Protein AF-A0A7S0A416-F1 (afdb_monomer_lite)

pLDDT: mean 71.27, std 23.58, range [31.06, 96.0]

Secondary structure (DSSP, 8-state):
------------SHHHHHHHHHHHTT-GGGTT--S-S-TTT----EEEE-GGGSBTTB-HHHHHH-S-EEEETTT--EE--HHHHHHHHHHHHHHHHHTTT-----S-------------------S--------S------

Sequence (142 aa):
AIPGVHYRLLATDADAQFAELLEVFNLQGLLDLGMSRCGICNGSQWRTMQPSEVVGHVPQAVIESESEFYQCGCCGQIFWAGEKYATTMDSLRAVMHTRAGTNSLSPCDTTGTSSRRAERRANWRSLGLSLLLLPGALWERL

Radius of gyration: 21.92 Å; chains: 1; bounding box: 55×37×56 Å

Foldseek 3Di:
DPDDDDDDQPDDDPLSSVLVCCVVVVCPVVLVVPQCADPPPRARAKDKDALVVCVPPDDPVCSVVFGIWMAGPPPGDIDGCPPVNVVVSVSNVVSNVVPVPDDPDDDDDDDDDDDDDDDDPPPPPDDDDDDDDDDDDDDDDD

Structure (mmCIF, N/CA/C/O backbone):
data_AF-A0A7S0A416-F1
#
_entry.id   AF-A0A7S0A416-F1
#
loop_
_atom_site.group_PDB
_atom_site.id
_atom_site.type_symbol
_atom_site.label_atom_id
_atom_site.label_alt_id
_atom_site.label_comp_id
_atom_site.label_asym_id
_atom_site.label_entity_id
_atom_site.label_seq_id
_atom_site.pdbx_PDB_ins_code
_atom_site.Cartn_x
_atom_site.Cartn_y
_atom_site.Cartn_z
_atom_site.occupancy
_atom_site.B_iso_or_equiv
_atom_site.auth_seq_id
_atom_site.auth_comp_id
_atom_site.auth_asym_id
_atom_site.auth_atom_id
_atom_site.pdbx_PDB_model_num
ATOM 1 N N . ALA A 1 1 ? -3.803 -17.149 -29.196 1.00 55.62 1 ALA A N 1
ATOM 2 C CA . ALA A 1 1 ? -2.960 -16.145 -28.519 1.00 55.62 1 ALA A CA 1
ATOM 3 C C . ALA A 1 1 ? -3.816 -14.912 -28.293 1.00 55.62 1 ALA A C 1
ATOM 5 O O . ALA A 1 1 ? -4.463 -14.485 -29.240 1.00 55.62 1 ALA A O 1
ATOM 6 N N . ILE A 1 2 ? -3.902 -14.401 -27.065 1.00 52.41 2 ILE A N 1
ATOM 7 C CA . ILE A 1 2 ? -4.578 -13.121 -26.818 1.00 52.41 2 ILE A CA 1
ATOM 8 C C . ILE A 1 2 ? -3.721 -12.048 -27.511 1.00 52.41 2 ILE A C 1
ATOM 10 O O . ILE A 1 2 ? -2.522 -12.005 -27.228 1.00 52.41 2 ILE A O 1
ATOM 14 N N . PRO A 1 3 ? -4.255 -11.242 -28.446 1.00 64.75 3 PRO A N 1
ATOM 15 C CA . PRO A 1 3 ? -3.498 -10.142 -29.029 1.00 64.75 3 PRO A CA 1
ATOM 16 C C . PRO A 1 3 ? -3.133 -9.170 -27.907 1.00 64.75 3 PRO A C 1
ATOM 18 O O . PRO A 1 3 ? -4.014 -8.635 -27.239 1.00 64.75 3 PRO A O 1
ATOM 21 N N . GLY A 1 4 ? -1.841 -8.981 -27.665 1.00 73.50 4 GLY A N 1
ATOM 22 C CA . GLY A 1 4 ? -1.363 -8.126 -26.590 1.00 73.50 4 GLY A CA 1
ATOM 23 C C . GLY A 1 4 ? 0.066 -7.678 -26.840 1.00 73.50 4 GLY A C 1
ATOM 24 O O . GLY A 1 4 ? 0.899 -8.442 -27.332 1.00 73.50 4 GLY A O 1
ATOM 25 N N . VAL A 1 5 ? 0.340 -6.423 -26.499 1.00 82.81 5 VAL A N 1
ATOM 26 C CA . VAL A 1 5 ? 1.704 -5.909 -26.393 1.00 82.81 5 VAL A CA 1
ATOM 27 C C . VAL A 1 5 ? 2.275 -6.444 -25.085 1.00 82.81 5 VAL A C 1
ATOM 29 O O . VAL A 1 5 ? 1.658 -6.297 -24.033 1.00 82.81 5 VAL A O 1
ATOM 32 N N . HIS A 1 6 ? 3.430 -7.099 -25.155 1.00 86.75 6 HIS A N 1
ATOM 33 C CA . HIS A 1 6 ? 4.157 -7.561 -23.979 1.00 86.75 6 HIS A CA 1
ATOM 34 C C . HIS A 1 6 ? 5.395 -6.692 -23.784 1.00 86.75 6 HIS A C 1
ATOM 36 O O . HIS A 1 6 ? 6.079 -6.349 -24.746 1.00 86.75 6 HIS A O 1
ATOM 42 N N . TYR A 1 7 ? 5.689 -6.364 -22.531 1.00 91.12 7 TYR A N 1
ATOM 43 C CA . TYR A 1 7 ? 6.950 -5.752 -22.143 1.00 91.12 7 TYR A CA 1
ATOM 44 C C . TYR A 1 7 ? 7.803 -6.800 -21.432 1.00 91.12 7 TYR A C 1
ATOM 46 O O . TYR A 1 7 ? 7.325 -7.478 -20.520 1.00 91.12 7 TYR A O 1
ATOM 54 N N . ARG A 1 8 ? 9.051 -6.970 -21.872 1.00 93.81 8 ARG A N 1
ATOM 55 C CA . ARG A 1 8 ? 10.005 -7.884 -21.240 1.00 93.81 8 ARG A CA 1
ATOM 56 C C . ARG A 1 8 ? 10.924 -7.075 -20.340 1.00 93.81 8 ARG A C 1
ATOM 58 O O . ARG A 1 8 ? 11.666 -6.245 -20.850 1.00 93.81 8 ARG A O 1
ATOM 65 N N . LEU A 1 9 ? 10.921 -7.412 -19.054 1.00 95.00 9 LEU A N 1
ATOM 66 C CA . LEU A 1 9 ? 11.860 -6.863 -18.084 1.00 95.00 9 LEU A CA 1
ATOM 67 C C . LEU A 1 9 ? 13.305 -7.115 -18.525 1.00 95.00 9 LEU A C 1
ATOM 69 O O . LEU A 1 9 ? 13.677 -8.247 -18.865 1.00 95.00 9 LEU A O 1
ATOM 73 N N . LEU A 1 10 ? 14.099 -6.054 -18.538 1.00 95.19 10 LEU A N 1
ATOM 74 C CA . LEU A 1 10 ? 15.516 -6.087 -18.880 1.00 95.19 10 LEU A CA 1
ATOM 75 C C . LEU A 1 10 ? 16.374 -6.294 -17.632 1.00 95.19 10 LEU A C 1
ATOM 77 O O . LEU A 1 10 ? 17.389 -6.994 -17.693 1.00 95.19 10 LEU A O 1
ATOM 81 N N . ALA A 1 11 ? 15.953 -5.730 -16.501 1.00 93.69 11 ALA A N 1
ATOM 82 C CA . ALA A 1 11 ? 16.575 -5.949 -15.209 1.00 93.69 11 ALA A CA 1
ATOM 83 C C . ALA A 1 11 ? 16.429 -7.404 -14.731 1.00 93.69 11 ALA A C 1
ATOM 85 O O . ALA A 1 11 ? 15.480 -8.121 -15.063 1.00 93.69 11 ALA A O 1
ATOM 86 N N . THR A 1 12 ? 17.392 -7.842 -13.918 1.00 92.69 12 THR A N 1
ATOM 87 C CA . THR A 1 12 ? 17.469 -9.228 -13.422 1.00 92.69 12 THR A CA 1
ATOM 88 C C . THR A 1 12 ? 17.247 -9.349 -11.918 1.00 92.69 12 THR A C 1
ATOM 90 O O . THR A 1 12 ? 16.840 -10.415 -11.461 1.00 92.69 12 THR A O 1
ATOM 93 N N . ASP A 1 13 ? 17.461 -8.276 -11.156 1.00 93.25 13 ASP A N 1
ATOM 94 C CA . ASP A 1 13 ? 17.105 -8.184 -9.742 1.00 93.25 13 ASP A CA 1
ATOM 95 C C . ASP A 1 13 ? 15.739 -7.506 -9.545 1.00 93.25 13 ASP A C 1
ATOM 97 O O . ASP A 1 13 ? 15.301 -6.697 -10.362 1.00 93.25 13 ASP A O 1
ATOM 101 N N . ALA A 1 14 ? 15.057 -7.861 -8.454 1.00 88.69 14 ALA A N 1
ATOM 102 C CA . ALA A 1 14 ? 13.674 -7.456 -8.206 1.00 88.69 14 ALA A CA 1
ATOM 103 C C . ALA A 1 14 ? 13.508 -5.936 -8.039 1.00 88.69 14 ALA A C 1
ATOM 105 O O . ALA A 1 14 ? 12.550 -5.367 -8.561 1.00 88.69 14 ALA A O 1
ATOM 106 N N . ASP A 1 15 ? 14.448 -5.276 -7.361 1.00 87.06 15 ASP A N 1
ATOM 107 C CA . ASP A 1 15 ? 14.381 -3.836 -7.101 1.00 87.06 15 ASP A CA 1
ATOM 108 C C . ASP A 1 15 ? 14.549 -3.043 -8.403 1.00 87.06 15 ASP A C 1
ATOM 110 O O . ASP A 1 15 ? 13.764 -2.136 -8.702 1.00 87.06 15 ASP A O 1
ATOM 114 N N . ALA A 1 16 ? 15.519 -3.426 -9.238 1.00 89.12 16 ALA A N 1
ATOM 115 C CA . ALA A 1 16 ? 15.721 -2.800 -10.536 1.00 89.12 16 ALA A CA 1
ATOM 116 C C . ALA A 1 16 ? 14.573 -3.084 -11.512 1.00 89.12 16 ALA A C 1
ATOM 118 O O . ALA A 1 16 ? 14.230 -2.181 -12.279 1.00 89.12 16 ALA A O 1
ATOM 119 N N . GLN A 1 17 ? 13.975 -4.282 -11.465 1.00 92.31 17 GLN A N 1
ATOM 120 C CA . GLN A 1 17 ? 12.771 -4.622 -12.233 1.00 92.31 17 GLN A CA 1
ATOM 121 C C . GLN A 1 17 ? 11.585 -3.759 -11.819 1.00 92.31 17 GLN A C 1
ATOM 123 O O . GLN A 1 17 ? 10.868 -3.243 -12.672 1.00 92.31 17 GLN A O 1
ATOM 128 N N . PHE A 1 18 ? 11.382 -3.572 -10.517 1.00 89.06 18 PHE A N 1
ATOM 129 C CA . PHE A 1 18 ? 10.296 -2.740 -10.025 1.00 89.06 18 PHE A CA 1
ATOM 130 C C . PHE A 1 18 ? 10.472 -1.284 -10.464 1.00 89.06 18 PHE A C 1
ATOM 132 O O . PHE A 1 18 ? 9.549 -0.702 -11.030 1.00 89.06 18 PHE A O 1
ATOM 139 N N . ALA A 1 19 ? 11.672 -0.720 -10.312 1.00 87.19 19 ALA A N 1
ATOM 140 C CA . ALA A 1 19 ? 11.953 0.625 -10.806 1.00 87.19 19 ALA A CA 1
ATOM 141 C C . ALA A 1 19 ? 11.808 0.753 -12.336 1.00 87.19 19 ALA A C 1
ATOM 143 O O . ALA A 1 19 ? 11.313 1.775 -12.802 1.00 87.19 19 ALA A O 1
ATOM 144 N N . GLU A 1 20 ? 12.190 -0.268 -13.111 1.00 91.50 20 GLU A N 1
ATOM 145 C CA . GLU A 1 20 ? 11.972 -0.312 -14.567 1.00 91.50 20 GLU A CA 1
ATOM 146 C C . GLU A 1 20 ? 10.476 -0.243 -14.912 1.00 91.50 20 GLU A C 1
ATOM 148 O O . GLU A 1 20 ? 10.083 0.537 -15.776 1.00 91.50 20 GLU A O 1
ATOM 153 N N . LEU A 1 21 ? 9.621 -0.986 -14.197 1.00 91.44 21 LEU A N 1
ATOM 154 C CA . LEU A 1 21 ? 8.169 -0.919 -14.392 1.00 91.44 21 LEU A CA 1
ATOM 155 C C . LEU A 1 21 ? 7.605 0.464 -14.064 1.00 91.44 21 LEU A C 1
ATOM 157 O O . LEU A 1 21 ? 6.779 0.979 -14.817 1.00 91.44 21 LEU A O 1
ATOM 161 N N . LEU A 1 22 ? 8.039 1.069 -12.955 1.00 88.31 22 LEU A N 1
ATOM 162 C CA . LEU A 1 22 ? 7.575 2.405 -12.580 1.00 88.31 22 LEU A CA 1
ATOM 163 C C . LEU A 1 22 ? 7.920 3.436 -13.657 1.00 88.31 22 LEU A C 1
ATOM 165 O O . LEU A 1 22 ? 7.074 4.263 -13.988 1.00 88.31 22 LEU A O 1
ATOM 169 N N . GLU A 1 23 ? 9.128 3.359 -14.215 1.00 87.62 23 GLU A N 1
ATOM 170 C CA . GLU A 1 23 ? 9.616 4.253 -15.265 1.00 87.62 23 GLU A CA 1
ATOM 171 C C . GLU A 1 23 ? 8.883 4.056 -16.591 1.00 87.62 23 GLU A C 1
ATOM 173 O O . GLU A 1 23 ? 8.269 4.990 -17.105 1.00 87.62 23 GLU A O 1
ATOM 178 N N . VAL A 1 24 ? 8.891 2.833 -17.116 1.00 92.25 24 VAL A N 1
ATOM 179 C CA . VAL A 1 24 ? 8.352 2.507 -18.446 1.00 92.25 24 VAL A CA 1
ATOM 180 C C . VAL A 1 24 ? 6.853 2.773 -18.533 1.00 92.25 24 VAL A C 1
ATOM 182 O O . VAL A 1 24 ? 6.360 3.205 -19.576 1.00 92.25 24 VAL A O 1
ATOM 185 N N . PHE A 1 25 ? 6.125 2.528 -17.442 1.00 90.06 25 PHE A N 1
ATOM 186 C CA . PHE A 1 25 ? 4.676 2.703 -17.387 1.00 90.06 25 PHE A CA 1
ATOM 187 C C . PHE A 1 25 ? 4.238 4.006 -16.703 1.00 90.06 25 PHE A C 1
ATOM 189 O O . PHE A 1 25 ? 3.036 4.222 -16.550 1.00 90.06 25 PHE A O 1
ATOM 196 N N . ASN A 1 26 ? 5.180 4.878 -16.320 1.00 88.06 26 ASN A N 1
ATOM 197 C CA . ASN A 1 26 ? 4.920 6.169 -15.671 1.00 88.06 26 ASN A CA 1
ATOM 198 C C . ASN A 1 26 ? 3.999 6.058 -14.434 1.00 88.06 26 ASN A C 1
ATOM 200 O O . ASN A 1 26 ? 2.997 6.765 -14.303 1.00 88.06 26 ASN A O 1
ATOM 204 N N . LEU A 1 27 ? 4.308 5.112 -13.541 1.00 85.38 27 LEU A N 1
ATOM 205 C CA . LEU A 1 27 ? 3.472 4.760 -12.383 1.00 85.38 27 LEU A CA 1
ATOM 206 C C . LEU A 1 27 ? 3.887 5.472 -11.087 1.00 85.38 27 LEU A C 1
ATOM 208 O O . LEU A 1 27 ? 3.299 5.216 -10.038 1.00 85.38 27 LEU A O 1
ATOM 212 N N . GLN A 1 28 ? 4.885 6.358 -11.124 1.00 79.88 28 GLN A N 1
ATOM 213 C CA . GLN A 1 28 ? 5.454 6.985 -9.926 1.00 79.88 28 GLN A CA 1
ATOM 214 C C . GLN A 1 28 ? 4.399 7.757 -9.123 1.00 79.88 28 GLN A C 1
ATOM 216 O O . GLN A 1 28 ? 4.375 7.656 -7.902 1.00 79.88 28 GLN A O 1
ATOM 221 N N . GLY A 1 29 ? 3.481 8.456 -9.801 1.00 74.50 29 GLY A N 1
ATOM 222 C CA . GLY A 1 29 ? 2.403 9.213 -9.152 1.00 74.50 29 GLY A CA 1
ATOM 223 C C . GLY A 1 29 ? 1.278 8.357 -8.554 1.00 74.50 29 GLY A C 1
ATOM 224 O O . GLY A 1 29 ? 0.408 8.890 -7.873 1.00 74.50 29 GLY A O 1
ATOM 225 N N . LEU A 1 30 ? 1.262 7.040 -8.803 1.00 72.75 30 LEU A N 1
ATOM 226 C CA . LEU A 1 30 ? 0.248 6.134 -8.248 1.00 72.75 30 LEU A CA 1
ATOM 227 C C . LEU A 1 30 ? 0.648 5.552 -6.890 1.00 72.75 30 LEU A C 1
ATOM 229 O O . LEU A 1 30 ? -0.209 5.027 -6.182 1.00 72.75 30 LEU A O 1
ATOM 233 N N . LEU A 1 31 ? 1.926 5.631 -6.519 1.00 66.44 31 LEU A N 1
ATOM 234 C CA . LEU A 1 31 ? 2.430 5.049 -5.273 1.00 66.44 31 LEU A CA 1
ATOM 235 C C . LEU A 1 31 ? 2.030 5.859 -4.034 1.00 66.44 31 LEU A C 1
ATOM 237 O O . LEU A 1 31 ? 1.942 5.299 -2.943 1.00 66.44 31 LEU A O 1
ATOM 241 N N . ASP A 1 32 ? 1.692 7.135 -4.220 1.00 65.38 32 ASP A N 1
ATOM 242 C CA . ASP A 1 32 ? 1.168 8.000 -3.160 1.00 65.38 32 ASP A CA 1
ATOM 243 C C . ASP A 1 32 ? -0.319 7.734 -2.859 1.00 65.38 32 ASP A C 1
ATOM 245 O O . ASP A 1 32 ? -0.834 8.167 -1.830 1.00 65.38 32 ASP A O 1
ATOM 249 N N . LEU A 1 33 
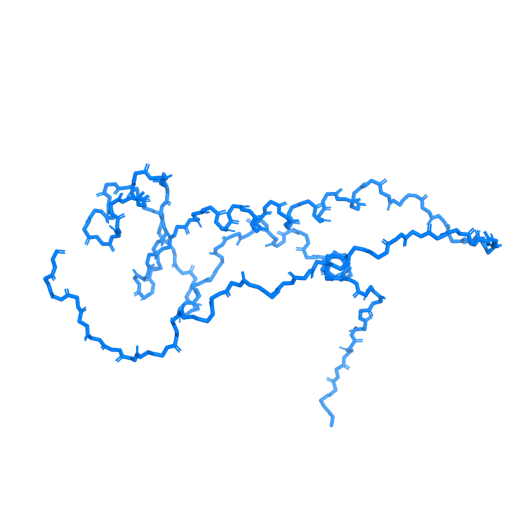? -1.020 6.972 -3.712 1.00 64.75 33 LEU A N 1
ATOM 250 C CA . LEU A 1 33 ? -2.448 6.644 -3.569 1.00 64.75 33 LEU A CA 1
ATOM 251 C C . LEU A 1 33 ? -2.706 5.512 -2.560 1.00 64.75 33 LEU A C 1
ATOM 253 O O . LEU A 1 33 ? -3.604 4.693 -2.777 1.00 64.75 33 LEU A O 1
ATOM 257 N N . GLY A 1 34 ? -1.899 5.425 -1.499 1.00 65.38 34 GLY A N 1
ATOM 258 C CA . GLY A 1 34 ? -1.987 4.389 -0.470 1.00 65.38 34 GLY A CA 1
ATOM 259 C C . GLY A 1 34 ? -3.434 4.056 -0.084 1.00 65.38 34 GLY A C 1
ATOM 260 O O . GLY A 1 34 ? -4.310 4.917 -0.067 1.00 65.38 34 GLY A O 1
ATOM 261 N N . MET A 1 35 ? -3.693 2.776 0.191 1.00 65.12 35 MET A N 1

□ □ □ □ □

- ASSIGNED TASK -
What is needed is an exact copy of the entries above, from the first line through the line holding "ATOM 8 C C .", with both of those lines kept; please give nothing else.

- WRITTEN REPLY -
Protein AF-A0A7S0A416-F1 (afdb_monomer_lite)

pLDDT: mean 71.27, std 23.58, range [31.06, 96.0]

Secondary structure (DSSP, 8-state):
------------SHHHHHHHHHHHTT-GGGTT--S-S-TTT----EEEE-GGGSBTTB-HHHHHH-S-EEEETTT--EE--HHHHHHHHHHHHHHHHHTTT-----S-------------------S--------S------

Sequence (142 aa):
AIPGVHYRLLATDADAQFAELLEVFNLQGLLDLGMSRCGICNGSQWRTMQPSEVVGHVPQAVIESESEFYQCGCCGQIFWAGEKYATTMDSLRAVMHTRAGTNSLSPCDTTGTSSRRAERRANWRSLGLSLLLLPGALWERL

Radius of gyration: 21.92 Å; chains: 1; bounding box: 55×37×56 Å

Foldseek 3Di:
DPDDDDDDQPDDDPLSSVLVCCVVVVCPVVLVVPQCADPPPRARAKDKDALVVCVPPDDPVCSVVFGIWMAGPPPGDIDGCPPVNVVVSVSNVVSNVVPVPDDPDDDDDDDDDDDDDDDDPPPPPDDDDDDDDDDDDDDDDD

Structure (mmCIF, N/CA/C/O backbone):
data_AF-A0A7S0A416-F1
#
_entry.id   AF-A0A7S0A416-F1
#
loop_
_atom_site.group_PDB
_atom_site.id
_atom_site.type_symbol
_atom_site.label_atom_id
_atom_site.label_alt_id
_atom_site.label_comp_id
_atom_site.label_asym_id
_atom_site.label_entity_id
_atom_site.label_seq_id
_atom_site.pdbx_PDB_ins_code
_atom_site.Cartn_x
_atom_site.Cartn_y
_atom_site.Cartn_z
_atom_site.occupancy
_atom_site.B_iso_or_equiv
_atom_site.auth_seq_id
_atom_site.auth_comp_id
_atom_site.auth_asym_id
_atom_site.auth_atom_id
_atom_site.pdbx_PDB_model_num
ATOM 1 N N . ALA A 1 1 ? -3.803 -17.149 -29.196 1.00 55.62 1 ALA A N 1
ATOM 2 C CA . ALA A 1 1 ? -2.960 -16.145 -28.519 1.00 55.62 1 ALA A CA 1
ATOM 3 C C . ALA A 1 1 ? -3.816 -14.912 -28.293 1.00 55.62 1 ALA A C 1
ATOM 5 O O . ALA A 1 1 ? -4.463 -14.485 -29.240 1.00 55.62 1 ALA A O 1
ATOM 6 N N . ILE A 1 2 ? -3.902 -14.401 -27.065 1.00 52.41 2 ILE A N 1
ATOM 7 C CA . ILE A 1 2 ? -4.578 -13.121 -26.818 1.00 52.41 2 ILE A CA 1
ATOM 8 C C . ILE A 1 2 ? -3.721 -12.048 -27.511 1.00 52.41 2 ILE A C 1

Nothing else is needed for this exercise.